#### Work required:
Of all the entries below, retype only the lines from the one with "ATOM 274 C CA" through the one with "ATOM 283 C CA", exactly as they appear.

Data items:
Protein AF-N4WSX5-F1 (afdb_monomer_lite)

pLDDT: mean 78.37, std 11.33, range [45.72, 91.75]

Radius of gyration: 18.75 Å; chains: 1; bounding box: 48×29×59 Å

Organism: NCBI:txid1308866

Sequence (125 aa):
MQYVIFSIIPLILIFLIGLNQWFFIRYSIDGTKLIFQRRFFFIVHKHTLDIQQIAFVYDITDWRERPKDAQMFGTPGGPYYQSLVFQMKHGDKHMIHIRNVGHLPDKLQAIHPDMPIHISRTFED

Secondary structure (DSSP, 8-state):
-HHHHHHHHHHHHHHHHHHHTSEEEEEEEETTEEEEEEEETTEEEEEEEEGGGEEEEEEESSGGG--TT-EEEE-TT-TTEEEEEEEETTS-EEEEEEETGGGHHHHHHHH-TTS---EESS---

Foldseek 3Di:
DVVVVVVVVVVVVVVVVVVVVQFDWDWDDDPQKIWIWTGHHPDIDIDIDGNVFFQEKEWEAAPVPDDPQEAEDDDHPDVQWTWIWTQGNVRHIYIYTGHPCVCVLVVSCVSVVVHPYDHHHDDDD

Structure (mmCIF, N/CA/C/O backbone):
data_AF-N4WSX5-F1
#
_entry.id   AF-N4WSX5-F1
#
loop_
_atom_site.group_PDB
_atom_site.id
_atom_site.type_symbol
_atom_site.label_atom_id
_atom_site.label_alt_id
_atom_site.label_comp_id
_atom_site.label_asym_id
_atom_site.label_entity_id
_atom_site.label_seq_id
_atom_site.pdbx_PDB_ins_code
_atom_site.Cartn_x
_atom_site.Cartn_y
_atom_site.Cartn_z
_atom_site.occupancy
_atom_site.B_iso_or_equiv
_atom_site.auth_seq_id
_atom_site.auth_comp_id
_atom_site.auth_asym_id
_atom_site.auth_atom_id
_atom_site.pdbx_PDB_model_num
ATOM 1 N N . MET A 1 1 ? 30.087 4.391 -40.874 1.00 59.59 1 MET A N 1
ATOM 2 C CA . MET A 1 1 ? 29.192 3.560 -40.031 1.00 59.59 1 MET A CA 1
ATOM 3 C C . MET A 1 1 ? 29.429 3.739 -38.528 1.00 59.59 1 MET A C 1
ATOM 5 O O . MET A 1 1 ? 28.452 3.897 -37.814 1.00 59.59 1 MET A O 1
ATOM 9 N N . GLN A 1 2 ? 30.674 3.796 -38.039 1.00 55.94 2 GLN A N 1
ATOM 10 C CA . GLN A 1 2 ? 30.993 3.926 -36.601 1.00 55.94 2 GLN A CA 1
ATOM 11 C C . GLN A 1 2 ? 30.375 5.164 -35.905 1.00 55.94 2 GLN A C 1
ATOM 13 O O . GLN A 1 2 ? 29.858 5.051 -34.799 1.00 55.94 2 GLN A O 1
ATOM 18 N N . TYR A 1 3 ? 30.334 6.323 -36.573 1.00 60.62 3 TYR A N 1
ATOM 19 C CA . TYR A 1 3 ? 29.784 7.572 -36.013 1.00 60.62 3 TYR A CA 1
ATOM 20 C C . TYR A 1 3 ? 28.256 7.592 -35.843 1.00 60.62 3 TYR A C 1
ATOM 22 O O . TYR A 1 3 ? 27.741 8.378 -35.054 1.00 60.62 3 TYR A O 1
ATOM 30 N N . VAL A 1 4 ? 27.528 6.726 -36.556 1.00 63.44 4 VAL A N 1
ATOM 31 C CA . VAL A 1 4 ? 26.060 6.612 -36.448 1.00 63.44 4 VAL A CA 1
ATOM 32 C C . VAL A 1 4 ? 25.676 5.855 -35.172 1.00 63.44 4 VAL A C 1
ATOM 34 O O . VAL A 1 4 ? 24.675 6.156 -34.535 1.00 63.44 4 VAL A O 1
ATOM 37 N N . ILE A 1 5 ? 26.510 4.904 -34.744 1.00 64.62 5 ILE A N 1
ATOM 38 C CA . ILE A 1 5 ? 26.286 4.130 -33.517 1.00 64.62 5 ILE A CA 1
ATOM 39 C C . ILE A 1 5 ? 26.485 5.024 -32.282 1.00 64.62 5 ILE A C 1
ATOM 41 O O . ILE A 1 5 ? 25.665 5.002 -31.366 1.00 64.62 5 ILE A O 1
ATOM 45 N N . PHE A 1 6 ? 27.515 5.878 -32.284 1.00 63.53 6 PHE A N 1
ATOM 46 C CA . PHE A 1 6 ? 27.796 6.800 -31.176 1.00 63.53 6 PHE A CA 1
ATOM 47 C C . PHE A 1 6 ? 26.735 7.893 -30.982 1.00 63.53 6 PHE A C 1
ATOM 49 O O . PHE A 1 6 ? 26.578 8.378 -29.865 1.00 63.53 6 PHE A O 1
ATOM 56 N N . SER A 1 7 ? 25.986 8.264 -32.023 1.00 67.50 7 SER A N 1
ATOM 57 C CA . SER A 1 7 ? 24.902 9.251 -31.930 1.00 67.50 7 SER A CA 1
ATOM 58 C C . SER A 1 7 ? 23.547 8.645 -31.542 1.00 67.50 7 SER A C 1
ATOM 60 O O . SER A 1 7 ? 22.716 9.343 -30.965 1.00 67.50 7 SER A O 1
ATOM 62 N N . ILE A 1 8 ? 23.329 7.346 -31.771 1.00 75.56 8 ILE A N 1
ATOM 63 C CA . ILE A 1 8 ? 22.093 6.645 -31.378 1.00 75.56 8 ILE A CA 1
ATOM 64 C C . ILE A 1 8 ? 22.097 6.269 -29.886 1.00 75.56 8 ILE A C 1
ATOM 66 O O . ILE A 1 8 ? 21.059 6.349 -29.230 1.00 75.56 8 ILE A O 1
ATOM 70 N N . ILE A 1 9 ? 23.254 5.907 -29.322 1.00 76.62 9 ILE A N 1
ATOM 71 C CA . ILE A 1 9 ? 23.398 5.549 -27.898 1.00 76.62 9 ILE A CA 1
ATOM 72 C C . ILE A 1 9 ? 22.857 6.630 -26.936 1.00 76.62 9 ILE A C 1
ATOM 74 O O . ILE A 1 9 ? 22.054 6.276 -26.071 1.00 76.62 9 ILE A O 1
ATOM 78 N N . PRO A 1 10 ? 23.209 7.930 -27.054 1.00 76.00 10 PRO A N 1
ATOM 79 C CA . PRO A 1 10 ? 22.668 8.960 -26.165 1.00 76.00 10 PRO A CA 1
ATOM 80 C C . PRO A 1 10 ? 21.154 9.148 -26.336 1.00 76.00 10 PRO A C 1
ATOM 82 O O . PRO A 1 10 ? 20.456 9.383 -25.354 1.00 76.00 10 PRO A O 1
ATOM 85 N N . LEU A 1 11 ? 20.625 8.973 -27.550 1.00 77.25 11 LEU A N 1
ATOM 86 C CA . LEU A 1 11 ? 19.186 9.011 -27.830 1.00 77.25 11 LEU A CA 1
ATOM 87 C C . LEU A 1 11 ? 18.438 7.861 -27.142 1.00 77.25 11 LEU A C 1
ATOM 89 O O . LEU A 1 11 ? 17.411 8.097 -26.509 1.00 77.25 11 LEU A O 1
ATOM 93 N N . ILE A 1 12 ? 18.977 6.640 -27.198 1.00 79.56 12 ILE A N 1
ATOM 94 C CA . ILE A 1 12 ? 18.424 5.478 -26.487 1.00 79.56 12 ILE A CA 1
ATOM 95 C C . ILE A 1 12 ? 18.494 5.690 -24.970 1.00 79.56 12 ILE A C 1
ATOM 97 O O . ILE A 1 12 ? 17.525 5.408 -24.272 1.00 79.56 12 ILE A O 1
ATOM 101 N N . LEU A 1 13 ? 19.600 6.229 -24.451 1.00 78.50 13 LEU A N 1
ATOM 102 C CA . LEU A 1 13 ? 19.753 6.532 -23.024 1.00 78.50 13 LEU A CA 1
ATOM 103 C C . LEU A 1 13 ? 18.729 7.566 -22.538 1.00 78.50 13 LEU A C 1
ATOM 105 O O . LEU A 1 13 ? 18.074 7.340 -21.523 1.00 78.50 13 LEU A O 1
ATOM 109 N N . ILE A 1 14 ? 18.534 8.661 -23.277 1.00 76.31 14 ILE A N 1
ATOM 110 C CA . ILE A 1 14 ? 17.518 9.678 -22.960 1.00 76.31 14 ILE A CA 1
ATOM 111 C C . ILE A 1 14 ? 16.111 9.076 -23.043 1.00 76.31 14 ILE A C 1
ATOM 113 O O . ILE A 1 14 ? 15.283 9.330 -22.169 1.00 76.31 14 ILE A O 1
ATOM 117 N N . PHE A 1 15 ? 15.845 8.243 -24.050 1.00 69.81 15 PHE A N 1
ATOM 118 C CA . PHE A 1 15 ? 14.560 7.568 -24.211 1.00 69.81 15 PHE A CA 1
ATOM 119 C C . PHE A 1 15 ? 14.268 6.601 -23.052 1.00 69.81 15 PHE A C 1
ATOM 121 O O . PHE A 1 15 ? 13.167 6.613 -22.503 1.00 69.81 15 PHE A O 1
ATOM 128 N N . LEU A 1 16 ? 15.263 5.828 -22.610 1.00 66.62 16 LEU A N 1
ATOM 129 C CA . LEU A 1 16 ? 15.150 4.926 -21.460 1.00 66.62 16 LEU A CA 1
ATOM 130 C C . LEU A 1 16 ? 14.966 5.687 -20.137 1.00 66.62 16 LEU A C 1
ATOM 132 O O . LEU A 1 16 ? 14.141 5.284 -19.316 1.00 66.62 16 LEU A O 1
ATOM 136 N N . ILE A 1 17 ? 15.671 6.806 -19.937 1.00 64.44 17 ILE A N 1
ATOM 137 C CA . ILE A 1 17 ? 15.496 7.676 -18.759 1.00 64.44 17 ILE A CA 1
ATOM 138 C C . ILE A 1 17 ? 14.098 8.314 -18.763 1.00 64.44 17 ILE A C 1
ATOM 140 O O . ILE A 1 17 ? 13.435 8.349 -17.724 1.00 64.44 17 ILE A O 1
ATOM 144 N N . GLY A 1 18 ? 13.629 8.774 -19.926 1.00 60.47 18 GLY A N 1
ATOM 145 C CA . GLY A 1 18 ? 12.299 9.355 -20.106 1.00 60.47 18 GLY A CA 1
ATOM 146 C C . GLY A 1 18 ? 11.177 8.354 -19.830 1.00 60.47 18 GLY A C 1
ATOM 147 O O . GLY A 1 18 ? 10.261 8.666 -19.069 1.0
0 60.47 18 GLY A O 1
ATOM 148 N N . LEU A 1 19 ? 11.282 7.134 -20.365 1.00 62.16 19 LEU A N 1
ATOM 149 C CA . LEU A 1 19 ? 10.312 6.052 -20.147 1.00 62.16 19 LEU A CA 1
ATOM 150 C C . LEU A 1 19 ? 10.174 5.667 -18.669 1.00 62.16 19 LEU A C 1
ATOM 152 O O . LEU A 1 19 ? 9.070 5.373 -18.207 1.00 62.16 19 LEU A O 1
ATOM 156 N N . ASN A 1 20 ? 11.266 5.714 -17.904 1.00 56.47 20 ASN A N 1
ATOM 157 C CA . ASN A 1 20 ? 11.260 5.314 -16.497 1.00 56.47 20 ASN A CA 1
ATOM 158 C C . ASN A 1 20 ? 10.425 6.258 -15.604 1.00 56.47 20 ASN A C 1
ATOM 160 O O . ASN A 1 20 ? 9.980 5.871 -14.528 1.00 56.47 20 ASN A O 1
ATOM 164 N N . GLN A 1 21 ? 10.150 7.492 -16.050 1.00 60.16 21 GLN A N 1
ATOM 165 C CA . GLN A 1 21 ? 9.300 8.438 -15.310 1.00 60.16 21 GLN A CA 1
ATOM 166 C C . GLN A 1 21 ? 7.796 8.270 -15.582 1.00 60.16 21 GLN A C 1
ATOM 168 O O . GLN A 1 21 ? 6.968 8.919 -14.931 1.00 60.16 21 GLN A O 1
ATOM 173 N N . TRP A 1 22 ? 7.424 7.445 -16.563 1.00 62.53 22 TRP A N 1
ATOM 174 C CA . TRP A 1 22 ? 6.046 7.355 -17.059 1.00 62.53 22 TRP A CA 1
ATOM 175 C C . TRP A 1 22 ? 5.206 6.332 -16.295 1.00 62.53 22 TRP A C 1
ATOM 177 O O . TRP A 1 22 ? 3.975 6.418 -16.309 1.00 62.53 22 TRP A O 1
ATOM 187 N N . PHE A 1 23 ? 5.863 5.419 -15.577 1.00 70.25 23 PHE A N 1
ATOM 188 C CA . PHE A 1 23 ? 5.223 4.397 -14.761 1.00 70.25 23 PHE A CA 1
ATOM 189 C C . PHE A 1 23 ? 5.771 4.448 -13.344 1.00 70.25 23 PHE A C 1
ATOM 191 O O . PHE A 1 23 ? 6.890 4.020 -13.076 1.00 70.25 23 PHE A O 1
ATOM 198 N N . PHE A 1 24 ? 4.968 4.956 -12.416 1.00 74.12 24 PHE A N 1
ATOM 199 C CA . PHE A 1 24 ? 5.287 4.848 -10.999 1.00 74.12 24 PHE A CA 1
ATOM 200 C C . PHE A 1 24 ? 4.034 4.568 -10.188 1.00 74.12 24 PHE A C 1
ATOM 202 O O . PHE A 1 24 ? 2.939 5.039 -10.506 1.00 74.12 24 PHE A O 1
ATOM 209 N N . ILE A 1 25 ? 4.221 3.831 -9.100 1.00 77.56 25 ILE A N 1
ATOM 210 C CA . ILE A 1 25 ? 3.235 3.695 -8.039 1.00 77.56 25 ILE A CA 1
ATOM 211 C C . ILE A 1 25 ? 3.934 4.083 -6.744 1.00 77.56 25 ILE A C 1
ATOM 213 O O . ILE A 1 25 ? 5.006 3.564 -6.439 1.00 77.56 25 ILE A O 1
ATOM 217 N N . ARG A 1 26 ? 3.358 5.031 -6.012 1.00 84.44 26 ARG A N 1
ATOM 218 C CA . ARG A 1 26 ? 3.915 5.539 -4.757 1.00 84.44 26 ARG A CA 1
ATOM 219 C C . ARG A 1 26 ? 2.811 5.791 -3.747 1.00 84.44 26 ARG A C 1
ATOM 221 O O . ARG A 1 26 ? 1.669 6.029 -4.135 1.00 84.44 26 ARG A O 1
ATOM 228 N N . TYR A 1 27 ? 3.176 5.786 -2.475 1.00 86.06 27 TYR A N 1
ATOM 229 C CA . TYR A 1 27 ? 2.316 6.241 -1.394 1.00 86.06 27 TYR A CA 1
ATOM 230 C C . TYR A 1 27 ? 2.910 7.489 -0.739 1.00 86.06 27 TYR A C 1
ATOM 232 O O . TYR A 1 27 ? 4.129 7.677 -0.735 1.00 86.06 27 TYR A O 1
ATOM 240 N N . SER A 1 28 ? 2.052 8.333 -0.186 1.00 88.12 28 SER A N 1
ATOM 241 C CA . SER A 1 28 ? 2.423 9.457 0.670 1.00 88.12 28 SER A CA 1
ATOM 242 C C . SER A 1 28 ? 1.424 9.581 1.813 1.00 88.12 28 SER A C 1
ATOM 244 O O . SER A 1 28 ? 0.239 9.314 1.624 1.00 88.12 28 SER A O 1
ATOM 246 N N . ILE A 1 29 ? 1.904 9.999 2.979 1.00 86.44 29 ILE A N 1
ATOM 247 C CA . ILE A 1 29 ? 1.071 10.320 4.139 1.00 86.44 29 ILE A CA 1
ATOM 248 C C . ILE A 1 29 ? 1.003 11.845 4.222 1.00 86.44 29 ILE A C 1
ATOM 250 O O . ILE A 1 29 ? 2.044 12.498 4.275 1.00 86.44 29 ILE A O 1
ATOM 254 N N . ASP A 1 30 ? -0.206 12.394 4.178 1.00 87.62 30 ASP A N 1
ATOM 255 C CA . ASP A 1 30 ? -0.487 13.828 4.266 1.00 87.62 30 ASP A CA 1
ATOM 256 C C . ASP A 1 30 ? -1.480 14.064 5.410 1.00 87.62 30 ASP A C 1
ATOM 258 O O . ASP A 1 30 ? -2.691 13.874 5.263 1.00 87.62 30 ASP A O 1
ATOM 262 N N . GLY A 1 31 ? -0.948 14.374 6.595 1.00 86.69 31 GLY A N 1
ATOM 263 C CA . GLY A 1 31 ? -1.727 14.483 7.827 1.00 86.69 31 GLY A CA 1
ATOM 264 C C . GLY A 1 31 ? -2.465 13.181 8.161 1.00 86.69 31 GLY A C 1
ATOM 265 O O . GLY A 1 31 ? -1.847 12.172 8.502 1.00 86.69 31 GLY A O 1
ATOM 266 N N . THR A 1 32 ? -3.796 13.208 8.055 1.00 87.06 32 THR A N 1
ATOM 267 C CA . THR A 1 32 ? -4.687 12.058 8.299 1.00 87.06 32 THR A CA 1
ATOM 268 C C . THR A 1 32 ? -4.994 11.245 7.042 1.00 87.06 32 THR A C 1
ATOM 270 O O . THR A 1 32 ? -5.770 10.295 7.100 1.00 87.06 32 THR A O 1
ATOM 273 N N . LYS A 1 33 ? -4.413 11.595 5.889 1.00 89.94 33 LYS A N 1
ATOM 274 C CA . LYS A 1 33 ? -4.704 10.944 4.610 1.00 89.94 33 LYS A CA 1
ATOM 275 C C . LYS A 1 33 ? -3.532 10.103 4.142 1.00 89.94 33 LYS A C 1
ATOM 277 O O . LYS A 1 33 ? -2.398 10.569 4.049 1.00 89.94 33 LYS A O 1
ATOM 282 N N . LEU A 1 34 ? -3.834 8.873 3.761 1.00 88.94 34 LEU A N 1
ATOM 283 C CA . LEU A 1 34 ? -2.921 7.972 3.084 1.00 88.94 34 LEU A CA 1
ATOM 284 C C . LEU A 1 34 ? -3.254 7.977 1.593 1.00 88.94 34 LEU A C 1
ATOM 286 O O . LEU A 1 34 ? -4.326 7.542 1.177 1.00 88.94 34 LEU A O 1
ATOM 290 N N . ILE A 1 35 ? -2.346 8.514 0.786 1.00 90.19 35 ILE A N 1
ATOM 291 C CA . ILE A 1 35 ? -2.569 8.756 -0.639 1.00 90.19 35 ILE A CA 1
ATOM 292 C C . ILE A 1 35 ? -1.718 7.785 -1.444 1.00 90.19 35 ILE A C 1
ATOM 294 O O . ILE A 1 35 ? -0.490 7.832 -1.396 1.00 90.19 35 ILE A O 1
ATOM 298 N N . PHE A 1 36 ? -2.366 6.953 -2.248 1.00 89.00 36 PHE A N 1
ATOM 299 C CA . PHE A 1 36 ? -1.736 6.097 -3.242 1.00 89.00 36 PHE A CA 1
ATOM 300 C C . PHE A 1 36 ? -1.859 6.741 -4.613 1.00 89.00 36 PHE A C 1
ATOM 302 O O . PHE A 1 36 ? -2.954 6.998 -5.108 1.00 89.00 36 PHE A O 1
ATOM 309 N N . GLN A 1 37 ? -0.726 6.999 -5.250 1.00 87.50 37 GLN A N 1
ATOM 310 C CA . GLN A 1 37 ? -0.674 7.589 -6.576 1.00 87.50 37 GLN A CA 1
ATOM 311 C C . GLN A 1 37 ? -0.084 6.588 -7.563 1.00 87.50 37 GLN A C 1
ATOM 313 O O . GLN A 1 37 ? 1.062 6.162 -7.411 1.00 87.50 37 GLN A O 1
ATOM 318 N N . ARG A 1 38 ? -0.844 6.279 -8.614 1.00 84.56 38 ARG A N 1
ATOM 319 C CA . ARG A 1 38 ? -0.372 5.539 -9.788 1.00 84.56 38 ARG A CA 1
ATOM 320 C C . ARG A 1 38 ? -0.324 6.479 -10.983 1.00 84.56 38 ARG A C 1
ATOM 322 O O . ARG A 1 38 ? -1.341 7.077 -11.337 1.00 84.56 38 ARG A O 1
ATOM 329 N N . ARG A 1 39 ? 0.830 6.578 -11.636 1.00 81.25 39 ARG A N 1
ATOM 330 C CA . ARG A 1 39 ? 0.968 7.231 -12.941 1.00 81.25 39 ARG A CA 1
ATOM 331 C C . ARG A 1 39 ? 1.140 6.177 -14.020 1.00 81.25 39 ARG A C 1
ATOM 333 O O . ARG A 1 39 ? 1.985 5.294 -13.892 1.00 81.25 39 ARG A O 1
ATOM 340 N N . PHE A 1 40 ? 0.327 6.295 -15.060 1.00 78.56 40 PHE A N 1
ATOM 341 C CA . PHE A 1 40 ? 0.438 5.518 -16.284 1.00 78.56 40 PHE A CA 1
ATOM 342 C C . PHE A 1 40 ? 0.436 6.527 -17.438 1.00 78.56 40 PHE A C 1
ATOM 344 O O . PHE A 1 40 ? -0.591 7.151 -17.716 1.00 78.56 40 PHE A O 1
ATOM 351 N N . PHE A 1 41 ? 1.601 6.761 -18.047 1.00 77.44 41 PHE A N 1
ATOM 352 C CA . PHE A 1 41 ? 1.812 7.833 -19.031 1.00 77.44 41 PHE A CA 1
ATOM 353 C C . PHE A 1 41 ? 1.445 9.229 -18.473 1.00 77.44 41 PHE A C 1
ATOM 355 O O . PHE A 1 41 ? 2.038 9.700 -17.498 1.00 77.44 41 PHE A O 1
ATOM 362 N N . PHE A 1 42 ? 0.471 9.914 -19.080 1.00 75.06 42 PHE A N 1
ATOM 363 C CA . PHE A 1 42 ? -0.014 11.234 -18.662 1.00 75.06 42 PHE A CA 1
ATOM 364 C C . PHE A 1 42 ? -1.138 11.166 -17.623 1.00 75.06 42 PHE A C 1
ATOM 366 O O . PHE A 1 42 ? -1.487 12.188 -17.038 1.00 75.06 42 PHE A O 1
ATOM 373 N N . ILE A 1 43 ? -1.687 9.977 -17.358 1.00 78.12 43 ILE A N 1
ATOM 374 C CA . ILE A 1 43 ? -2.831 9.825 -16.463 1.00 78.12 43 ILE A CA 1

#### Problem solution:
ATOM 274 C CA . LYS A 1 33 ? -4.704 10.944 4.610 1.00 89.94 33 LYS A CA 1
ATOM 275 C C . LYS A 1 33 ? -3.532 10.103 4.142 1.00 89.94 33 LYS A C 1
ATOM 277 O O . LYS A 1 33 ? -2.398 10.569 4.049 1.00 89.94 33 LYS A O 1
ATOM 282 N N . LEU A 1 34 ? -3.834 8.873 3.761 1.00 88.94 34 LEU A N 1
ATOM 283 C CA . LEU A 1 34 ? -2.921 7.972 3.084 1.00 88.94 34 LEU A CA 1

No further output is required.